Sí, hay verbos que no son conjugados en todos los tiempos por ejemplo los impersonales; llover, nevar tronar, amanecer...

Aunque me suena haber oído en contexto poético amanecer en primera persona: amanezco

Y aparte de esos también están:


> abolir, aguerrir, arrecirse, aterirse, despavorir, empedernir, garantir, manir, balbucir, transgredir, desabrir, fallir, compungir. Todos estos verbos  se emplean sólo en las personas cuya desinencia empieza por i; por ejemplo, no se emplea transgredo, transgredes, pero sí se usa transgrediste, transgredió, transgredido, transgredía.


----------



## Maruja14

Camui said:
			
		

> Sí, hay verbos que no son conjugados en todos los tiempos por ejemplo los impersonales; llover, nevar tronar, amanecer...
> 
> Aunque me suena haber oído en contexto poético amanecer en primera persona: amanezco
> 
> Y aparte de esos también están:


 
De esos verbos sí viene la conjugación completa en el diccionario.

De la segunda lista, en unos sí y en otros no.

El verbo "transgredir" al que aludes, aparece completamente conjugado en el diccionario. Otra cosa es que, efectivamente, estoy de acuerdo en que suenan bastante mal algunas formas verbales.


----------



## tatius

Buscando otras panhispánicas dudas, me he topado con lo siguiente:

7. verbo defectivo. El que no se conjuga en todos los tiempos y personas, como atañer (que solo se conjuga en las terceras personas), soler (que, por denotar acción habitual, no se conjuga en algunos tiempos, como el futuro o el condicional) o preterir (del que solo se emplean las formas cuya desinencia empieza por i).
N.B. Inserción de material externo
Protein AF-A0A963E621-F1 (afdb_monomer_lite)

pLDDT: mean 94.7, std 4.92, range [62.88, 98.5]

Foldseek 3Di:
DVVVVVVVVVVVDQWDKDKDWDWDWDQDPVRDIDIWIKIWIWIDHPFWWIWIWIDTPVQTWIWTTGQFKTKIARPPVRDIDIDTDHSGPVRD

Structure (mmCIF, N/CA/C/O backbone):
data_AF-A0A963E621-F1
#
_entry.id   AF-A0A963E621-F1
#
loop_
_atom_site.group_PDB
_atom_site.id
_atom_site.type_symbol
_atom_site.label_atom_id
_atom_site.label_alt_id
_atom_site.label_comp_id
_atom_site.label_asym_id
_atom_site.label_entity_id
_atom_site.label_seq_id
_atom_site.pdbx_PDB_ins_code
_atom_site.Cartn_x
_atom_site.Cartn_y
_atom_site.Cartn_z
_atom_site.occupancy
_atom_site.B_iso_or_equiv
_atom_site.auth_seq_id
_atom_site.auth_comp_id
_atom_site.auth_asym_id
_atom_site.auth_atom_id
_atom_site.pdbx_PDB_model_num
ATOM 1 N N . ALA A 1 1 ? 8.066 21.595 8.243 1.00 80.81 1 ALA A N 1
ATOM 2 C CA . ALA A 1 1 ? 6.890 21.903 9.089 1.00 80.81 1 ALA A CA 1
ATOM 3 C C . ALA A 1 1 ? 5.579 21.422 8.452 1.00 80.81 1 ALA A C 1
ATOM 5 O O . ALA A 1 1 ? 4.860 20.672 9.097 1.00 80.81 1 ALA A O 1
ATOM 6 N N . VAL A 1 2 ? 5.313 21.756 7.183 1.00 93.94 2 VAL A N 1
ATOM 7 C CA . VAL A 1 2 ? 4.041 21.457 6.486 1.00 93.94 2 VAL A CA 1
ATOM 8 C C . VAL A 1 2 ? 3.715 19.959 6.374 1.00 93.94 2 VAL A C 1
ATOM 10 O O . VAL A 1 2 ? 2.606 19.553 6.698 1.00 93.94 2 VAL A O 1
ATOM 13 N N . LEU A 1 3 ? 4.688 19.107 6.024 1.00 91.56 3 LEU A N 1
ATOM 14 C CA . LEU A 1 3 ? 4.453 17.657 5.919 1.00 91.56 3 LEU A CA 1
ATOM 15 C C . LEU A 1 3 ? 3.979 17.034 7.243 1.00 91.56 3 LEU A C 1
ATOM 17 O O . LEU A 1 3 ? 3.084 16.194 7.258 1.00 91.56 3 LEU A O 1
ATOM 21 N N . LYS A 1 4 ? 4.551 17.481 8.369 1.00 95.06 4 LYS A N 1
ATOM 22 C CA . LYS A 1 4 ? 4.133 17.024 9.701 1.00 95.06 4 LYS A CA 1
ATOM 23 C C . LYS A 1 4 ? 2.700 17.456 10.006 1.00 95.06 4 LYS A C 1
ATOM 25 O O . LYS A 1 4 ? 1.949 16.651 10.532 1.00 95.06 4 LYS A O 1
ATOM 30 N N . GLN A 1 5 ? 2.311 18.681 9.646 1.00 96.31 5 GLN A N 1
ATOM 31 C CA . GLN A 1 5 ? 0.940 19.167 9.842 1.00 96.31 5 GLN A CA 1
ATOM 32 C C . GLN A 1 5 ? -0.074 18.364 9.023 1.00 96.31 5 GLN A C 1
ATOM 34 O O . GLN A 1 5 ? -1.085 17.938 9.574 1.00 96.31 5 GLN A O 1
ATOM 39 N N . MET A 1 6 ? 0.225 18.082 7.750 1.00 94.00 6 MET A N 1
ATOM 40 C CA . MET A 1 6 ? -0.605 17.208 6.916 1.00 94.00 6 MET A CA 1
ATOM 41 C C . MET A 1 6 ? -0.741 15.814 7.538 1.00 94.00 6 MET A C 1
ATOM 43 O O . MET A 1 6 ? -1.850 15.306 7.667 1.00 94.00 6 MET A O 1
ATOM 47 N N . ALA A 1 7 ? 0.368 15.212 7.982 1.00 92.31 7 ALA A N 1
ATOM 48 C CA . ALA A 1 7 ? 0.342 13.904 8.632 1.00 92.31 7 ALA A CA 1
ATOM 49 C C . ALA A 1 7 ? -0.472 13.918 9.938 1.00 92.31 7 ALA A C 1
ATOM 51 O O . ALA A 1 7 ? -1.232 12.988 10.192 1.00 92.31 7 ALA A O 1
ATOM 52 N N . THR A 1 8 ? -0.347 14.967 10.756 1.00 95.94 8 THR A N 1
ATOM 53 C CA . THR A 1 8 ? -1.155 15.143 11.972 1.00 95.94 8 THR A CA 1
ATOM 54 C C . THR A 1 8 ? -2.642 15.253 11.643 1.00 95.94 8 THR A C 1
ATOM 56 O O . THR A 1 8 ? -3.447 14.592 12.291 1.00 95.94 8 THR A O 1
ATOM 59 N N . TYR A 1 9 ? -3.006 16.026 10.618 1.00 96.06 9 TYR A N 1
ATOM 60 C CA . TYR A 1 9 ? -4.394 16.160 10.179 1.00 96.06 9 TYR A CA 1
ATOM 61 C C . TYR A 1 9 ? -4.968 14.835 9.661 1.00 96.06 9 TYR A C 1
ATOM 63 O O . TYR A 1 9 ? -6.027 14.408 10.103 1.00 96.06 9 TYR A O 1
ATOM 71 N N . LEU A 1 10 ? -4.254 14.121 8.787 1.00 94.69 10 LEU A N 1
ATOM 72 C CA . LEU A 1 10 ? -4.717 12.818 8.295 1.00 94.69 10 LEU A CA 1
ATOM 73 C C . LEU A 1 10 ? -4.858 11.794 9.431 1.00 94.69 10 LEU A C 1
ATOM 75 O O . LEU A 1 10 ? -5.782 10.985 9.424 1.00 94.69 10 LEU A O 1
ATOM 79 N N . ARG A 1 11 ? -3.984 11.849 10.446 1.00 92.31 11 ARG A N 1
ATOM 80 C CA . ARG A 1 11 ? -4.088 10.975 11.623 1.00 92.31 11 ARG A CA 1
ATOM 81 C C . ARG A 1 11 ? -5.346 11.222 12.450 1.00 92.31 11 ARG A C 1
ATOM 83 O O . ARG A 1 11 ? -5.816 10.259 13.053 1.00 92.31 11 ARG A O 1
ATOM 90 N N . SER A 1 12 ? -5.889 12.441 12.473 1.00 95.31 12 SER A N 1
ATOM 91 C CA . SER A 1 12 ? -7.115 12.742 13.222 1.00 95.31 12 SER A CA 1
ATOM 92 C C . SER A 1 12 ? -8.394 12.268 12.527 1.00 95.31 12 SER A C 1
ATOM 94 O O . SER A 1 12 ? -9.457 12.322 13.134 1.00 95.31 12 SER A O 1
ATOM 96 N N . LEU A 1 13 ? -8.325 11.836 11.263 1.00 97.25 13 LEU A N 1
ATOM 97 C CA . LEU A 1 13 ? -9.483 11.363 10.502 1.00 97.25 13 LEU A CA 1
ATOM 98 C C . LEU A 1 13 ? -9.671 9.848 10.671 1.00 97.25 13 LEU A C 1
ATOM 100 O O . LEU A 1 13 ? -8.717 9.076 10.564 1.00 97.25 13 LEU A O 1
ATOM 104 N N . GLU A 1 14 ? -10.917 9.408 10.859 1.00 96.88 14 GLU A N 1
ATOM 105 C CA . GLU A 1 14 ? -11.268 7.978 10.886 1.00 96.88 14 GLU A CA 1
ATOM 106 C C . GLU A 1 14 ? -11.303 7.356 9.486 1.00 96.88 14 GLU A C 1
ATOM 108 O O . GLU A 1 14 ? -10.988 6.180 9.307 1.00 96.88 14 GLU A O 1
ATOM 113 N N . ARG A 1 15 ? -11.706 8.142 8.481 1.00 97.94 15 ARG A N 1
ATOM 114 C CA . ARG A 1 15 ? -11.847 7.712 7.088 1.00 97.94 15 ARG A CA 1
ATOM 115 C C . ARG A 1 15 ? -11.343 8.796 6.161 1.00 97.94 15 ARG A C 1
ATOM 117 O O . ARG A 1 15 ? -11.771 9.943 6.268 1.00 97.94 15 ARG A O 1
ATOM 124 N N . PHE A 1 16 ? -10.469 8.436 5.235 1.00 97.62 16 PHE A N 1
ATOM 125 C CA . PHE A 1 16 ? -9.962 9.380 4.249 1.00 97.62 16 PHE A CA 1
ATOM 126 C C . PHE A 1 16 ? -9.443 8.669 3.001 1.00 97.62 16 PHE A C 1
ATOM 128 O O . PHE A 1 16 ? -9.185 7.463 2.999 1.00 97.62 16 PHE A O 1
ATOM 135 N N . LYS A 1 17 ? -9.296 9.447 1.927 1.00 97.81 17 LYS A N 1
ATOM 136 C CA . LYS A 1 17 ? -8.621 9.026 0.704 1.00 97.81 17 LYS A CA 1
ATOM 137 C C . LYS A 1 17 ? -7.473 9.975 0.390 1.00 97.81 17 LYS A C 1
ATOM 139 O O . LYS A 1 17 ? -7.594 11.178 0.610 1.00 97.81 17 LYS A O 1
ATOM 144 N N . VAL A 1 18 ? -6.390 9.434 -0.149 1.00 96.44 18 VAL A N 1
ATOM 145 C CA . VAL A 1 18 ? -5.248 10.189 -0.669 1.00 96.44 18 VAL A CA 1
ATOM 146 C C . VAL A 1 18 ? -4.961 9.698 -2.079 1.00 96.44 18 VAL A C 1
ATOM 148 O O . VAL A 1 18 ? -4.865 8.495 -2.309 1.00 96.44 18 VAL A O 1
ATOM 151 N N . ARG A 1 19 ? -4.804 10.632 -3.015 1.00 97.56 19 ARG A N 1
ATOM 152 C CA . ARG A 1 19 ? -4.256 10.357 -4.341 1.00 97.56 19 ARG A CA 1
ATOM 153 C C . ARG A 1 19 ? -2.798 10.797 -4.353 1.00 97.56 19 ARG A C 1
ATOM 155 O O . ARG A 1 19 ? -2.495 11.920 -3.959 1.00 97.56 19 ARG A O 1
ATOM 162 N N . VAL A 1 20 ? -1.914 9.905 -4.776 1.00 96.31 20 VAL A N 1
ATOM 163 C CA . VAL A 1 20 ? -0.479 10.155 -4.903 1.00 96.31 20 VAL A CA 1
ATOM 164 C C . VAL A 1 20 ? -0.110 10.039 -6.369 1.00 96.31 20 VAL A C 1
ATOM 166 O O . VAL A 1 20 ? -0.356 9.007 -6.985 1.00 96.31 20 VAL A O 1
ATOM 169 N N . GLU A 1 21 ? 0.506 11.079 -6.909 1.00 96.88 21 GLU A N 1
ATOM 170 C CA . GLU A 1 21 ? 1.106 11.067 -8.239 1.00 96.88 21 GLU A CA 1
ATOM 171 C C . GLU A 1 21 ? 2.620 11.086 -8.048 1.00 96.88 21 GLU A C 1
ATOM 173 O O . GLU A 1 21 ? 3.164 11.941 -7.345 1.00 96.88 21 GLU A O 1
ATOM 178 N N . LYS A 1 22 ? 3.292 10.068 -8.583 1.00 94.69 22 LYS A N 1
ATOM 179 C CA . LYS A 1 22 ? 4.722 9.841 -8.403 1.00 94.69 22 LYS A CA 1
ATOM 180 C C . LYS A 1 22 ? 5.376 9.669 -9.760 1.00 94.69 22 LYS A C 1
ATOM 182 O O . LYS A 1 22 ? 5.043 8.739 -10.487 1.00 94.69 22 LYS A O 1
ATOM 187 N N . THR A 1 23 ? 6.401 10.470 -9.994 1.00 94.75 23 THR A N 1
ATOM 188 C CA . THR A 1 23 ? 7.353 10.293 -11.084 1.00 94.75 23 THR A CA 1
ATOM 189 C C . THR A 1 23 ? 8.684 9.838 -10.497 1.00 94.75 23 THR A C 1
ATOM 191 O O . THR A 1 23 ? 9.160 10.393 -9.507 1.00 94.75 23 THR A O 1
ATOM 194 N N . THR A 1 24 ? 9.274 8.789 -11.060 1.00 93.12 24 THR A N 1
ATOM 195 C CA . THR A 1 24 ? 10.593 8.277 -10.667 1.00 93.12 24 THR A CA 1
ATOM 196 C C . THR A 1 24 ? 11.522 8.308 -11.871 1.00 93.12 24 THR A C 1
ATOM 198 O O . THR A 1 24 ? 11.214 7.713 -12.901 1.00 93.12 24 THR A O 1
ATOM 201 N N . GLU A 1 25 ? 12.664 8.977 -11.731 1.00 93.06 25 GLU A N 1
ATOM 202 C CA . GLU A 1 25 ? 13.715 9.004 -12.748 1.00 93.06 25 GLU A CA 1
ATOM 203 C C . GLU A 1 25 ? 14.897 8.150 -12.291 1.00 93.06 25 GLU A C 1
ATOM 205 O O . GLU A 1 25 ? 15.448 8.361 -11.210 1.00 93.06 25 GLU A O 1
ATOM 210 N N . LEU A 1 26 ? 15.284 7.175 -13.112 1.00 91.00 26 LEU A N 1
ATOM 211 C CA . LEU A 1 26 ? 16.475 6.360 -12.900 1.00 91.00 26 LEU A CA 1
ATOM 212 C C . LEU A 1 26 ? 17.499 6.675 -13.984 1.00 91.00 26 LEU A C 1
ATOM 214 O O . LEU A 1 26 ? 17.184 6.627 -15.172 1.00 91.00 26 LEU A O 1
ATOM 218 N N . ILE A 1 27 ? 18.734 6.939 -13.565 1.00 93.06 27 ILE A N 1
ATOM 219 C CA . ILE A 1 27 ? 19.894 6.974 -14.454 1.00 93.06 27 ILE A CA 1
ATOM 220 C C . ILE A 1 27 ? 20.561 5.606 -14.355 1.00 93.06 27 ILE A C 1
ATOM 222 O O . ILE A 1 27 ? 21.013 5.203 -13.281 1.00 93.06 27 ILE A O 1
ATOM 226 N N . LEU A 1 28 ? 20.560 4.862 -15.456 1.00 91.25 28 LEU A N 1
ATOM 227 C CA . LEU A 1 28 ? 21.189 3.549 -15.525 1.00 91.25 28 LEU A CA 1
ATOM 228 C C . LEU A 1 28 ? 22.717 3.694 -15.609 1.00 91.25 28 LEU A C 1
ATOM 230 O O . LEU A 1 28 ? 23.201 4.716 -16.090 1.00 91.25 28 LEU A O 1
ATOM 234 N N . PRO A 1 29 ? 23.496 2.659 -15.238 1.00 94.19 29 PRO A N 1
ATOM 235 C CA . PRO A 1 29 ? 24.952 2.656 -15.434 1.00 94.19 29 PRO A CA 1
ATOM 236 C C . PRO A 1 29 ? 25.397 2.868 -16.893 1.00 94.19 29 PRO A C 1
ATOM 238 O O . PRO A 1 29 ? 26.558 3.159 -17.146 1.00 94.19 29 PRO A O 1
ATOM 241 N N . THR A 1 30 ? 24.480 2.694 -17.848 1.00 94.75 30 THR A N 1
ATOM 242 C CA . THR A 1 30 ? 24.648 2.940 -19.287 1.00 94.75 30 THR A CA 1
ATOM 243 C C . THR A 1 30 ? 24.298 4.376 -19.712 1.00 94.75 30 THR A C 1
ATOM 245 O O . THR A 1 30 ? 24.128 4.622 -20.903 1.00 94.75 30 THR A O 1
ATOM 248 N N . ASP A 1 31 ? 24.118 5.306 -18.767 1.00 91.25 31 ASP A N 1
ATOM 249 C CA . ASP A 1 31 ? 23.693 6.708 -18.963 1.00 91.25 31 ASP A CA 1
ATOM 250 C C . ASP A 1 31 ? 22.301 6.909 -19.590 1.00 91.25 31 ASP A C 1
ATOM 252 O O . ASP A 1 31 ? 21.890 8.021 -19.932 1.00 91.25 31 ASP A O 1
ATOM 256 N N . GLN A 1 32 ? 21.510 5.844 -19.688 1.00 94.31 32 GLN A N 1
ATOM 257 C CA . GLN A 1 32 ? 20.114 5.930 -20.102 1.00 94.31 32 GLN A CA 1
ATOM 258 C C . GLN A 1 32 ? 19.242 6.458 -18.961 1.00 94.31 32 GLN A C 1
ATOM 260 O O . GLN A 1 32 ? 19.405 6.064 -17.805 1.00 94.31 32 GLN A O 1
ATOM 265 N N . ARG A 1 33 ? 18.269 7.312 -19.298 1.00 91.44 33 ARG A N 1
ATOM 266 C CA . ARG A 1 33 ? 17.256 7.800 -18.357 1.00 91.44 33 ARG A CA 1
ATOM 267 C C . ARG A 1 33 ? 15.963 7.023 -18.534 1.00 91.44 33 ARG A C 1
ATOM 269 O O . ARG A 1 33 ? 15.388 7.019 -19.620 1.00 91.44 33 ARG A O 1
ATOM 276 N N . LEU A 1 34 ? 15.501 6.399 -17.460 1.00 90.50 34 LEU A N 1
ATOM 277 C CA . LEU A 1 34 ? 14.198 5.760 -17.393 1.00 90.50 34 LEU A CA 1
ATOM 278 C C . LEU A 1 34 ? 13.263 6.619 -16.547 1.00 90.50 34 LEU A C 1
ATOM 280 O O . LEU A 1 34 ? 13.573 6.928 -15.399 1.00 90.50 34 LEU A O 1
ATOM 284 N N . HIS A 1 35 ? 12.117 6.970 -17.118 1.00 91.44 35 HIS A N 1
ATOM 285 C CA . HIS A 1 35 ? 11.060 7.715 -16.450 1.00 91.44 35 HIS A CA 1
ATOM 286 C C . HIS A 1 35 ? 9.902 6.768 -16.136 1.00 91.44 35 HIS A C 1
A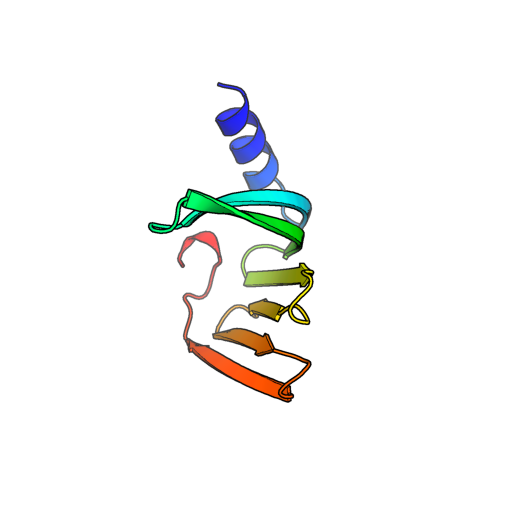TOM 288 O O . HIS A 1 35 ? 9.458 6.016 -17.006 1.00 91.44 35 HIS A O 1
ATOM 294 N N . GLN A 1 36 ? 9.434 6.770 -14.892 1.00 92.38 36 GLN A N 1
ATOM 295 C CA . GLN A 1 36 ? 8.338 5.921 -14.441 1.00 92.38 36 GLN A CA 1
ATOM 296 C C . GLN A 1 36 ? 7.297 6.744 -13.697 1.00 92.38 36 GLN A C 1
ATOM 298 O O . GLN A 1 36 ? 7.533 7.174 -12.566 1.00 92.38 36 GLN A O 1
ATOM 303 N N . ASP A 1 37 ? 6.127 6.875 -14.311 1.00 95.19 37 ASP A N 1
ATOM 304 C CA . ASP A 1 37 ? 4.960 7.471 -13.678 1.00 95.19 37 ASP A CA 1
ATOM 305 C C . ASP A 1 37 ? 4.091 6.412 -13.007 1.00 95.19 37 ASP A C 1
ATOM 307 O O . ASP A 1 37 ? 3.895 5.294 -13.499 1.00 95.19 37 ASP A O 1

16. verbo terciopersonal. Verbo de cuyas formas personales se usan solo las de tercera persona del singular y del plural, como ocurrir o atañer.

Y en una rápida búsqueda en google, he encontrado esto:

defectividad     Es la característica de los verbos que carecen de determinadas personas, tiempos o formas. Tal carencia puede ser debida a causas fonéticas, históricas, de uso o costumbre, etc. En el "IGCAVEDLA" distinguimos los tipos de verbos defectivos que a continuación se relacionan.

defectivos ímorfos.     Se llaman ímorfos (es decir, formables en "-i-"), los verbos que, como abolir, sólo admiten las desinencias que comienzan por -i-. Estos verbos rechazan las desinencias en -a-, en -e- o en -o-.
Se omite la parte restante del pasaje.